* **TASK BRIEF**
Each line in the entries below that contains the word "helicase" counts once. Report how many there are and nothing more.

═══ ENTRIES SUPPLIED ═══

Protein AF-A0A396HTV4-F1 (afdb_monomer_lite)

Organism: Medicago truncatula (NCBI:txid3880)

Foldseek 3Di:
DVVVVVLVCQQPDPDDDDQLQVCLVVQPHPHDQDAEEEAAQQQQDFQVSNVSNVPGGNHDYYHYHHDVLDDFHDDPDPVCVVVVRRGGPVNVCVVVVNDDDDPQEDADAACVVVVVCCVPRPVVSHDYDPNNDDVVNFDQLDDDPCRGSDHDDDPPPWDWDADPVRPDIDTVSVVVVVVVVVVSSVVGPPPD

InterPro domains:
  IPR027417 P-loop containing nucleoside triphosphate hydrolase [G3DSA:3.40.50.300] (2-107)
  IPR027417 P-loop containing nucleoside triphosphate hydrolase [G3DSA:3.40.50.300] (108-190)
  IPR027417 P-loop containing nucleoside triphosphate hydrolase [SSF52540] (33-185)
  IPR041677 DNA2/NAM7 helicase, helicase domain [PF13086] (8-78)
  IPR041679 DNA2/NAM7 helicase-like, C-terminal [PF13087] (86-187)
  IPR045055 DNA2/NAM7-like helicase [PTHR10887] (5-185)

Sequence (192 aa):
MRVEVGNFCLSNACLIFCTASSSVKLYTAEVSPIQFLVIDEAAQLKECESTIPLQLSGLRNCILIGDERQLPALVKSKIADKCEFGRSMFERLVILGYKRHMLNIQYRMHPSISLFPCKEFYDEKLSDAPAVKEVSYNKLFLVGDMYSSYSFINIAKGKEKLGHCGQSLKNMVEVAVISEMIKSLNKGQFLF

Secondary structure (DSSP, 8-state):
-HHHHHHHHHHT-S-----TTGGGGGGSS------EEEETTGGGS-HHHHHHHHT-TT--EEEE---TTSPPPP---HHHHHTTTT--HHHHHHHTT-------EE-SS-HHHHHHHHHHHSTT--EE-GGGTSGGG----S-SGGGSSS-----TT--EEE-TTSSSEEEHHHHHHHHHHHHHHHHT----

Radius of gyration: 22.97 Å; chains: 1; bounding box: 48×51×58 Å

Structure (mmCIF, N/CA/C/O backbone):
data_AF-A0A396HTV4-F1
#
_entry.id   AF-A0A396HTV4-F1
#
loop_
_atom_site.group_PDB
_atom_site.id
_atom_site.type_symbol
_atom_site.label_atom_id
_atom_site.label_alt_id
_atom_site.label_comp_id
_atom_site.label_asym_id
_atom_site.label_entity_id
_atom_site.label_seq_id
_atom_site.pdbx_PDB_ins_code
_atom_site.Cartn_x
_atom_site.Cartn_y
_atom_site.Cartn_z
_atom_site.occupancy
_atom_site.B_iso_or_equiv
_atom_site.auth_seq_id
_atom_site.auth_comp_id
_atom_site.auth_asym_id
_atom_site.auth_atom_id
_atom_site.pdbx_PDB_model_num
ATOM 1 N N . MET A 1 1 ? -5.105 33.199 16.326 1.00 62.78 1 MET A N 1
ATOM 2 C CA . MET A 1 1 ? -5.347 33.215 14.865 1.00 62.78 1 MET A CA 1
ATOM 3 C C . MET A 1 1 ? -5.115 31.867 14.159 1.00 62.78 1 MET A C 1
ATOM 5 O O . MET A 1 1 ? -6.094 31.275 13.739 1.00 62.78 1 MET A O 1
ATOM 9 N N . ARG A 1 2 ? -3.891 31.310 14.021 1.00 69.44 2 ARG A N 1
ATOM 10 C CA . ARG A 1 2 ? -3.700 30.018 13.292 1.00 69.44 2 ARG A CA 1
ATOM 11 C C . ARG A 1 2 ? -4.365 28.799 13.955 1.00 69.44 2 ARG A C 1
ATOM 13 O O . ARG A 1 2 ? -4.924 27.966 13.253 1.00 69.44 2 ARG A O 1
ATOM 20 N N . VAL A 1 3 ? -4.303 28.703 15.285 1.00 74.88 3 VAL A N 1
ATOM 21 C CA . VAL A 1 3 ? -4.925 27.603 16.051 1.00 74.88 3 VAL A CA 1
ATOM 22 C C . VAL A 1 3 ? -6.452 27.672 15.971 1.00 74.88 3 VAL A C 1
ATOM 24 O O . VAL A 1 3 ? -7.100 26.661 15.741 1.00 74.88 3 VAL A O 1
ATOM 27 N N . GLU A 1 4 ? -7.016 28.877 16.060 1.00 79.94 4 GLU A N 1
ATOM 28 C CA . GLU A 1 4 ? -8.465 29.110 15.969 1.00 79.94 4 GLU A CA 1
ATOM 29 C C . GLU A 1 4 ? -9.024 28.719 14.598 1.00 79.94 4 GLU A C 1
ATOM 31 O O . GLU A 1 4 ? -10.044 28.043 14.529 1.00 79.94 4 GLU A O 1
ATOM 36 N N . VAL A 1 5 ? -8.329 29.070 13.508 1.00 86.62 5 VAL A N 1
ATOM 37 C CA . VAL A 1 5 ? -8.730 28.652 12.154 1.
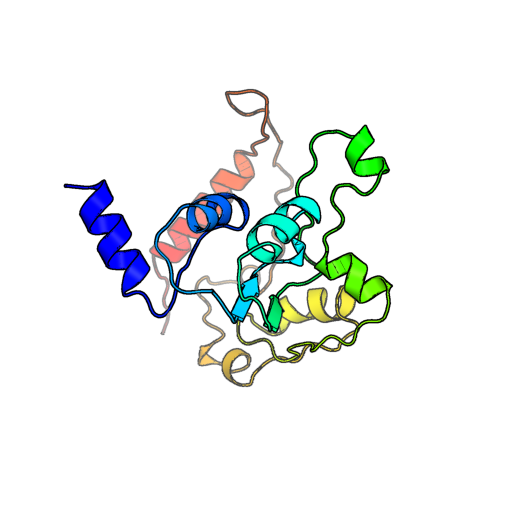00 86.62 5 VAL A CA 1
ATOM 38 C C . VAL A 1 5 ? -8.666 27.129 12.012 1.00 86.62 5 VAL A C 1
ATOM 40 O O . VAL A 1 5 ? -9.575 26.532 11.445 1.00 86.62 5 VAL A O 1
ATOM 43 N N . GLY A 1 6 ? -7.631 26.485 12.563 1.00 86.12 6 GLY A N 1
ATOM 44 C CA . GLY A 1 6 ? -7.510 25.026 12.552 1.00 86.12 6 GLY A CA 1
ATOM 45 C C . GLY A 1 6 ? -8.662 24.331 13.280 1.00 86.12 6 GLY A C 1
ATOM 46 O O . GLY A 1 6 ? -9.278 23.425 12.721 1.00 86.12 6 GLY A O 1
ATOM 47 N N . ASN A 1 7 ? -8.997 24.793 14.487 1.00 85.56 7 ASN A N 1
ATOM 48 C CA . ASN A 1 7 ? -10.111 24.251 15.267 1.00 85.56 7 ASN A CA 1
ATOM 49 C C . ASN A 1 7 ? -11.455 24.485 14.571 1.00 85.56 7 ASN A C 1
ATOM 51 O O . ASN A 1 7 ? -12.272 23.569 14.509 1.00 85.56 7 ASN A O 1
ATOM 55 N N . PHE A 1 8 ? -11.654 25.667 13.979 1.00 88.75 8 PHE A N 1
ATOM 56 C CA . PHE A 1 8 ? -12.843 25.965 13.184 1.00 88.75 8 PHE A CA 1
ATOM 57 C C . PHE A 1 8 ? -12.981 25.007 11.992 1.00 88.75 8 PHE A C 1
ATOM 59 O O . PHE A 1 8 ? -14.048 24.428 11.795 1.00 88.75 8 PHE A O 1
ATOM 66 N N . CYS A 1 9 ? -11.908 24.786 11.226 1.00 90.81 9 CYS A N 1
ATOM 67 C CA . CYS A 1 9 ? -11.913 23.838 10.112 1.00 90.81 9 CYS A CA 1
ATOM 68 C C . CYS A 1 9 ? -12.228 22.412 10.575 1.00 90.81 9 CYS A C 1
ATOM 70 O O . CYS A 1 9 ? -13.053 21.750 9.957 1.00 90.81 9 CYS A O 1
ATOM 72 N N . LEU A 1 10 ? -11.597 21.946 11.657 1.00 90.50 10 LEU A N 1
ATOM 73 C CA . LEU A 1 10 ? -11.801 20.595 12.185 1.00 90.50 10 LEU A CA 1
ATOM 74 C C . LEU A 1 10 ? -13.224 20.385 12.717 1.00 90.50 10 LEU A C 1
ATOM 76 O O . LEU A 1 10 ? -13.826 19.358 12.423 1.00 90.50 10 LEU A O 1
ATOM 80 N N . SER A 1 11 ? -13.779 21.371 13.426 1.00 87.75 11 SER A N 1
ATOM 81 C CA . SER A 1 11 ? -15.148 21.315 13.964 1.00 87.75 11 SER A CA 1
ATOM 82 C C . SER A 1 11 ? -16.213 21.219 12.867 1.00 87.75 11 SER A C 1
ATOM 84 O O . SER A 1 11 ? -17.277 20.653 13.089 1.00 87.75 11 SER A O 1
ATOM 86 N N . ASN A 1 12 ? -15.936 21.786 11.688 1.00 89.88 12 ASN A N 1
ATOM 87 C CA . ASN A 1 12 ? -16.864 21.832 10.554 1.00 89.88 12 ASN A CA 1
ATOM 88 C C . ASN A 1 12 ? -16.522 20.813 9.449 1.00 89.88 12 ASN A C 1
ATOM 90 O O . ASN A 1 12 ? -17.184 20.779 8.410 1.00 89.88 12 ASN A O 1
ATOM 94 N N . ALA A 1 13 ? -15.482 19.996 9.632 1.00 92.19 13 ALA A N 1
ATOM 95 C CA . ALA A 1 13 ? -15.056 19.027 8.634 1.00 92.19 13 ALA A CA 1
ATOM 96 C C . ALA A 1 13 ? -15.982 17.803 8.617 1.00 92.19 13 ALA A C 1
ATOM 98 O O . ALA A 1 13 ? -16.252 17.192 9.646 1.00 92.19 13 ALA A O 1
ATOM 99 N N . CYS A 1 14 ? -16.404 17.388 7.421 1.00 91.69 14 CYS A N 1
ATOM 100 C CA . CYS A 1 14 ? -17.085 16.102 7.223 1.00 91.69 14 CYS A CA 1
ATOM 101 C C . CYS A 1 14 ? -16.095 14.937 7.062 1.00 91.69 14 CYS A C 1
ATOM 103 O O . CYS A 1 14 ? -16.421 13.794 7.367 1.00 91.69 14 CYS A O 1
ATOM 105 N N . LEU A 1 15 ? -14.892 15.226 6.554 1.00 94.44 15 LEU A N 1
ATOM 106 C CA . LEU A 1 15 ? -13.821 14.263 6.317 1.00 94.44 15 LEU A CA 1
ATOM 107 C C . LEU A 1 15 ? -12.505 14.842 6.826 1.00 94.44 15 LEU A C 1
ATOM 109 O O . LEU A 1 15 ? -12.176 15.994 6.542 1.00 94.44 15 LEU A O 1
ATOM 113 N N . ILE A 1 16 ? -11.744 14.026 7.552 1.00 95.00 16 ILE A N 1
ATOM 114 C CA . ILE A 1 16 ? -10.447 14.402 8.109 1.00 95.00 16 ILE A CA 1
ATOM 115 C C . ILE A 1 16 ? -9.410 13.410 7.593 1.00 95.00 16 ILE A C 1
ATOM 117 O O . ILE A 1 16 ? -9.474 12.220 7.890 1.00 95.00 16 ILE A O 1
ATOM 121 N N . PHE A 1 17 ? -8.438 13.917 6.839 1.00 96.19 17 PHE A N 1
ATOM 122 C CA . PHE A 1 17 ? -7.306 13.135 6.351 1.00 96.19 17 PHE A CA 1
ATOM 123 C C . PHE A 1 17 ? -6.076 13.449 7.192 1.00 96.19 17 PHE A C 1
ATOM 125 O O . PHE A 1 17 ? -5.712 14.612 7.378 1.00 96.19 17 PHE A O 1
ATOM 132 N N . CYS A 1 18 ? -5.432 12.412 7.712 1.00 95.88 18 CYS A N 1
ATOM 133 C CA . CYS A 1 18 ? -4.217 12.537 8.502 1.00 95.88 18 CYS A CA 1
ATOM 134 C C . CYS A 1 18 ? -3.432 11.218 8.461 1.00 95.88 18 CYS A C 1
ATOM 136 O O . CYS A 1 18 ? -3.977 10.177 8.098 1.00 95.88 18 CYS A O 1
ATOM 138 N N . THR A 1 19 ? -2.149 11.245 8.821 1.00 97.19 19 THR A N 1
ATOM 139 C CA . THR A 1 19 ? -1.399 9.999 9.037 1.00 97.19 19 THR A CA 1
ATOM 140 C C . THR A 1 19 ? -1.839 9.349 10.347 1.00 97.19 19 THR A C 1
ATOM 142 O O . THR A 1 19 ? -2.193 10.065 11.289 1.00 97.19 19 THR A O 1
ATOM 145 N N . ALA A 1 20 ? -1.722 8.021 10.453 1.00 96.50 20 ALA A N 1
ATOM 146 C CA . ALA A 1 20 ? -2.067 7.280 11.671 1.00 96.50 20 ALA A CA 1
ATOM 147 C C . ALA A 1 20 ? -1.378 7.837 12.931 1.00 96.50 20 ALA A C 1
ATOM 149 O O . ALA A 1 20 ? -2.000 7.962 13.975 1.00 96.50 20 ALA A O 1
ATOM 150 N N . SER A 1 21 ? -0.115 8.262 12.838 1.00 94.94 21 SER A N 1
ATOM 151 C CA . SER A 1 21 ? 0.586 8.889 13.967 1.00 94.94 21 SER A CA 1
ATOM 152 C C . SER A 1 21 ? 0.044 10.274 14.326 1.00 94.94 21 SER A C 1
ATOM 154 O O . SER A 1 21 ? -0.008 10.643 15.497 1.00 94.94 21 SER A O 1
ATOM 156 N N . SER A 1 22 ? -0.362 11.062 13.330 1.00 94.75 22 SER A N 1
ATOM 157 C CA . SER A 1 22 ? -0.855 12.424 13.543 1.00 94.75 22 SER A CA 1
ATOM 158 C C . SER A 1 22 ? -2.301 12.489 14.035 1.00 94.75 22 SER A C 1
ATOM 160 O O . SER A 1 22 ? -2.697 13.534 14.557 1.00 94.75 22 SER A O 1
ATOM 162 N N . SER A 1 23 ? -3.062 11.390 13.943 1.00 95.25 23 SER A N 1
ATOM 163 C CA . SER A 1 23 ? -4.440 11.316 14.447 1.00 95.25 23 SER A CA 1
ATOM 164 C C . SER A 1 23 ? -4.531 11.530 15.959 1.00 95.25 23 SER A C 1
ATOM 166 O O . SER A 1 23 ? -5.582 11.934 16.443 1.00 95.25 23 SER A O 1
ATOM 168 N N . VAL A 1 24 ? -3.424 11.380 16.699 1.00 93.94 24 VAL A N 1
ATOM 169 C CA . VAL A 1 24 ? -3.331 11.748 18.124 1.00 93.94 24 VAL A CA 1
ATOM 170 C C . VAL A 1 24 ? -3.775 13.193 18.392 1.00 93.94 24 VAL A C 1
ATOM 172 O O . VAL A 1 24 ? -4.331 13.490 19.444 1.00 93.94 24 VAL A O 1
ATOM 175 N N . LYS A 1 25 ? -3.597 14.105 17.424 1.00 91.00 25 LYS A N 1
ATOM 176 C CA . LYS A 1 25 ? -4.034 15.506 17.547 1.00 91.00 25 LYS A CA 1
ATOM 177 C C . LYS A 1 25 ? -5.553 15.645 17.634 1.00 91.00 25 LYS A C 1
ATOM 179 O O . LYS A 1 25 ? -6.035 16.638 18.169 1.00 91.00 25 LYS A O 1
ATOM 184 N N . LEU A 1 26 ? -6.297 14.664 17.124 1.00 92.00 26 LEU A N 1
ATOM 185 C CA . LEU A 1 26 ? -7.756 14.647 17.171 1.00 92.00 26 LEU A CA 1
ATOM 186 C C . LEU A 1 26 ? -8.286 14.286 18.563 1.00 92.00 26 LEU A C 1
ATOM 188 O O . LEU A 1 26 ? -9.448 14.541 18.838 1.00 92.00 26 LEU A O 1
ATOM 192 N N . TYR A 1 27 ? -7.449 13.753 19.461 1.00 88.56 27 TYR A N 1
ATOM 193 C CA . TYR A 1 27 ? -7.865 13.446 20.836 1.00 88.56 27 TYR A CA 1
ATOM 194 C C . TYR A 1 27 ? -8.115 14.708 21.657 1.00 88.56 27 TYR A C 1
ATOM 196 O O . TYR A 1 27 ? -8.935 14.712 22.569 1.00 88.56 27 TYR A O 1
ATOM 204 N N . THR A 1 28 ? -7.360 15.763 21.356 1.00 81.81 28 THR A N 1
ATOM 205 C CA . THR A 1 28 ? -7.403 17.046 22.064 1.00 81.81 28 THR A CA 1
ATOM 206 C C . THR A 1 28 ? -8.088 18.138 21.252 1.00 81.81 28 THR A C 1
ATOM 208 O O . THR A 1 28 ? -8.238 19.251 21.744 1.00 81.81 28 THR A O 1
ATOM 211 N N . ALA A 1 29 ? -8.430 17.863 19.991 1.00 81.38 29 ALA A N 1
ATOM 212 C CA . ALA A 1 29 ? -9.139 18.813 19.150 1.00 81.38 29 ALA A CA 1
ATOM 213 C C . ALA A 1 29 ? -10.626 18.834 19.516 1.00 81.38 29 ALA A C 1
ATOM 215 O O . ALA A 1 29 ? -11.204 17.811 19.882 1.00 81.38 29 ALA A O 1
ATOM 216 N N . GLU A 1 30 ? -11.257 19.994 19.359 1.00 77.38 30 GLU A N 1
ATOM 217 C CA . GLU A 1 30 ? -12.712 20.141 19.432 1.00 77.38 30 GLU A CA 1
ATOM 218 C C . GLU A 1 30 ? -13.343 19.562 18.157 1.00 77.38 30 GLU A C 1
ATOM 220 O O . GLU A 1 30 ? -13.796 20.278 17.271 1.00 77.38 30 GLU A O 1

═══

* **WRITTEN SOLUTION**
3